Barge Masterの動作補償PとSeaqualizeのリフティングデバイス
「Vineyard Wind 1」でのジョーンズ法対策は、輸送台船に風力タービン部材を1セット分ずつ積み込んで設置場所のSEP船まで運搬するというものですが、沖合で運搬船から部材を吊り取る時の波浪による揺れを低減させる設備として使用されているのは、Barge Masterの動作補償プラットフォームとSeaqualizeの洋上リフティングデバイス。
Barge Master 2種類の動作補償プラットフォーム
Barge Masterの動作補償プラットフォームは、従来の「BM-T700」をベースにした「BM-Feeder standard」と「BM-Feeder heavy」を使用。
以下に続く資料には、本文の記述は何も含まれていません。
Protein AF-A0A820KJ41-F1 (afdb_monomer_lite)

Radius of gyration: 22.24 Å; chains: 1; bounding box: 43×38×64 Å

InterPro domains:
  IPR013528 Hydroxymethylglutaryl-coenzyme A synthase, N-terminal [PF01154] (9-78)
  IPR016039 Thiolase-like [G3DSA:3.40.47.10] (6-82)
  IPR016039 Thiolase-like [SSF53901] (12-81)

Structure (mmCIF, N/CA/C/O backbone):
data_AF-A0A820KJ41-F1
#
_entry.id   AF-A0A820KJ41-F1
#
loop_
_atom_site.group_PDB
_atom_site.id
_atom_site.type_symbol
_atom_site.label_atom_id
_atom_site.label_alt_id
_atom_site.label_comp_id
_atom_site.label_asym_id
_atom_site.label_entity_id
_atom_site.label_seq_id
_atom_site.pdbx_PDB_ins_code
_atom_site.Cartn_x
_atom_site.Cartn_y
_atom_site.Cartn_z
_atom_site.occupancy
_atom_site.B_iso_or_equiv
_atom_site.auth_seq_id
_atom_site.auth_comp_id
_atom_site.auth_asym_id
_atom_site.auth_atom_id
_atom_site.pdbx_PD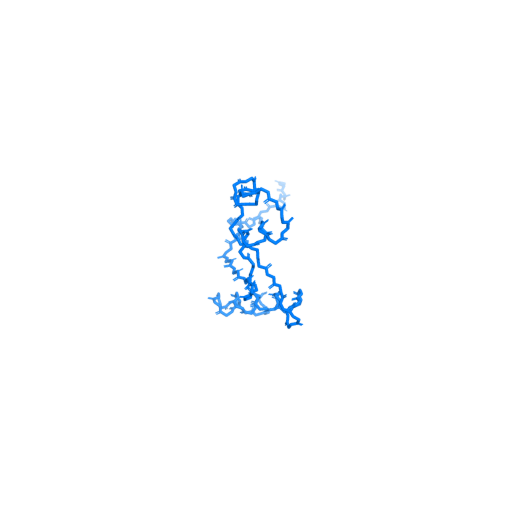B_model_num
ATOM 1 N N . MET A 1 1 ? 23.718 26.644 -43.769 1.00 43.25 1 MET A N 1
ATOM 2 C CA . MET A 1 1 ? 22.932 27.617 -42.975 1.00 43.25 1 MET A CA 1
ATOM 3 C C . MET A 1 1 ? 21.526 27.054 -42.861 1.00 43.25 1 MET A C 1
ATOM 5 O O . MET A 1 1 ? 20.845 27.033 -43.869 1.00 43.25 1 MET A O 1
ATOM 9 N N . SER A 1 2 ? 21.071 26.462 -41.764 1.00 42.56 2 SER A N 1
ATOM 10 C CA . SER A 1 2 ? 21.552 26.408 -40.379 1.00 42.56 2 SER A CA 1
ATOM 11 C C . SER A 1 2 ? 21.223 25.030 -39.789 1.00 42.56 2 SER A C 1
ATOM 13 O O . SER A 1 2 ? 20.116 24.526 -39.963 1.00 42.56 2 SER A O 1
ATOM 15 N N . GLU A 1 3 ? 22.205 24.434 -39.115 1.00 50.12 3 GLU A N 1
ATOM 16 C CA . GLU A 1 3 ? 22.054 23.266 -38.248 1.00 50.12 3 GLU A CA 1
ATOM 17 C C . GLU A 1 3 ? 21.105 23.618 -37.092 1.00 50.12 3 GLU A C 1
ATOM 19 O O . GLU A 1 3 ? 21.456 24.415 -36.227 1.00 50.12 3 GLU A O 1
ATOM 24 N N . ASN A 1 4 ? 19.905 23.037 -37.062 1.00 51.44 4 ASN A N 1
ATOM 25 C CA . ASN A 1 4 ? 19.039 23.082 -35.882 1.00 51.44 4 ASN A CA 1
ATOM 26 C C . ASN A 1 4 ? 19.086 21.711 -35.193 1.00 51.44 4 ASN A C 1
ATOM 28 O O . ASN A 1 4 ? 18.347 20.793 -35.546 1.00 51.44 4 ASN A O 1
ATOM 32 N N . GLY A 1 5 ? 19.989 21.573 -34.220 1.00 55.84 5 GLY A N 1
ATOM 33 C CA . GLY A 1 5 ? 20.285 20.345 -33.471 1.00 55.84 5 GLY A CA 1
ATOM 34 C C . GLY A 1 5 ? 19.233 19.913 -32.439 1.00 55.84 5 GLY A C 1
ATOM 35 O O . GLY A 1 5 ? 19.587 19.672 -31.291 1.00 55.84 5 GLY A O 1
ATOM 36 N N . TYR A 1 6 ? 17.955 19.785 -32.821 1.00 57.88 6 TYR A N 1
ATOM 37 C CA . TYR A 1 6 ? 16.875 19.345 -31.914 1.00 57.88 6 TYR A CA 1
ATOM 38 C C . TYR A 1 6 ? 15.870 18.362 -32.554 1.00 57.88 6 TYR A C 1
ATOM 40 O O . TYR A 1 6 ? 14.666 18.470 -32.332 1.00 57.88 6 TYR A O 1
ATOM 48 N N . THR A 1 7 ? 16.313 17.393 -33.363 1.00 64.44 7 THR A N 1
ATOM 49 C CA . THR A 1 7 ? 15.398 16.506 -34.122 1.00 64.44 7 THR A CA 1
ATOM 50 C C . THR A 1 7 ? 15.043 15.166 -33.469 1.00 64.44 7 THR A C 1
ATOM 52 O O . THR A 1 7 ? 14.515 14.299 -34.156 1.00 64.44 7 THR A O 1
ATOM 55 N N . HIS A 1 8 ? 15.251 14.950 -32.165 1.00 69.31 8 HIS A N 1
ATOM 56 C CA . HIS A 1 8 ? 14.918 13.638 -31.586 1.00 69.31 8 HIS A CA 1
ATOM 57 C C . HIS A 1 8 ? 14.310 13.693 -30.182 1.00 69.31 8 HIS A C 1
ATOM 59 O O . HIS A 1 8 ? 14.832 13.120 -29.227 1.00 69.31 8 HIS A O 1
ATOM 65 N N . ARG A 1 9 ? 13.169 14.375 -30.041 1.00 83.12 9 ARG A N 1
ATOM 66 C CA . ARG A 1 9 ? 12.338 14.205 -28.844 1.00 83.12 9 ARG A CA 1
ATOM 67 C C . ARG A 1 9 ? 11.535 12.903 -28.986 1.00 83.12 9 ARG A C 1
ATOM 69 O O . ARG A 1 9 ? 10.803 12.785 -29.968 1.00 83.12 9 ARG A O 1
ATOM 76 N N . PRO A 1 10 ? 11.633 11.947 -28.045 1.00 86.69 10 PRO A N 1
ATOM 77 C CA . PRO A 1 10 ? 10.826 10.735 -28.101 1.00 86.69 10 PRO A CA 1
ATOM 78 C C . PRO A 1 10 ? 9.335 11.087 -28.062 1.00 86.69 10 PRO A C 1
ATOM 80 O O . PRO A 1 10 ? 8.889 11.904 -27.251 1.00 86.69 10 PRO A O 1
ATOM 83 N N . THR A 1 11 ? 8.571 10.490 -28.973 1.00 90.50 11 THR A N 1
ATOM 84 C CA . THR A 1 11 ? 7.111 10.613 -29.038 1.00 90.50 11 THR A CA 1
ATOM 85 C C . THR A 1 11 ? 6.452 9.548 -28.166 1.00 90.50 11 THR A C 1
ATOM 87 O O . THR A 1 11 ? 7.010 8.468 -27.991 1.00 90.50 11 THR A O 1
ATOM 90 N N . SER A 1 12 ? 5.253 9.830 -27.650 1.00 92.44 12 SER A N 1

「Vineyard Wind 1」の輸送では、タワー部材の運搬架台としてタワーのトップには「BM-Feeder standard」、タワーのミドルとボトムを連結したものには「BM-Feeder heavy」が使われたようです。両者ともにロール・ピッチ方向の動きに対応し、スタンダードの方はヒーブ(heave)と呼ばれる波浪による上下の動きにも対応。ヘビーの方は上下の動きには対応していないようですが、名前の通り使用できる重量が大きく波高2.5mまでの条件で最大1,500トンの積荷の動作を補償するという。
Seaqualize の洋上リフティングデバイス「Heave Chief 1100」
洋上リフティングデバイス「Heave Chief 1100」はSeaqualizeが開発し、DEME Offshore USが使用契約をおこなっている。クレーンのフックに吊り下げて吊荷の揺れを低減する装置で最大吊り上げ重量は1,100トン。
Barge Masterの掲載記事では、垂直方向の動きを補償する「Heave Chief 1100」とBarge Masterの動作補償プラットフォームを組み合わせると安全な吊り上げ作業が可能で作業できる海象条件が拡大すると記載されていますが、使用している画像は無いので実際に使用したかどうかは不明。
動作補償プラットフォーム使用はタワー部材のみ
洋上リフティングデバイス「Heave Chief 1100」については不明ですが、動作補償プラットフォーム「BM-Feeder」はタワー部材のみに使用。
沖合の洋上でSEP船のクレーンにより運搬台船上の資材を吊り取る場合、玉掛け作業と台船上から水切りする瞬間がリスクの高い作業と言えそう。なかでも高さのあるタワー部材は、リスクがより高い作業なのかもしれませんが、ブレードラックに積まれた3本のブレードとナセルの吊り取りもリスクは高い。
実際の施工状況を見てみないと、今後も同じ方法でやっていけるのかは分からないですね。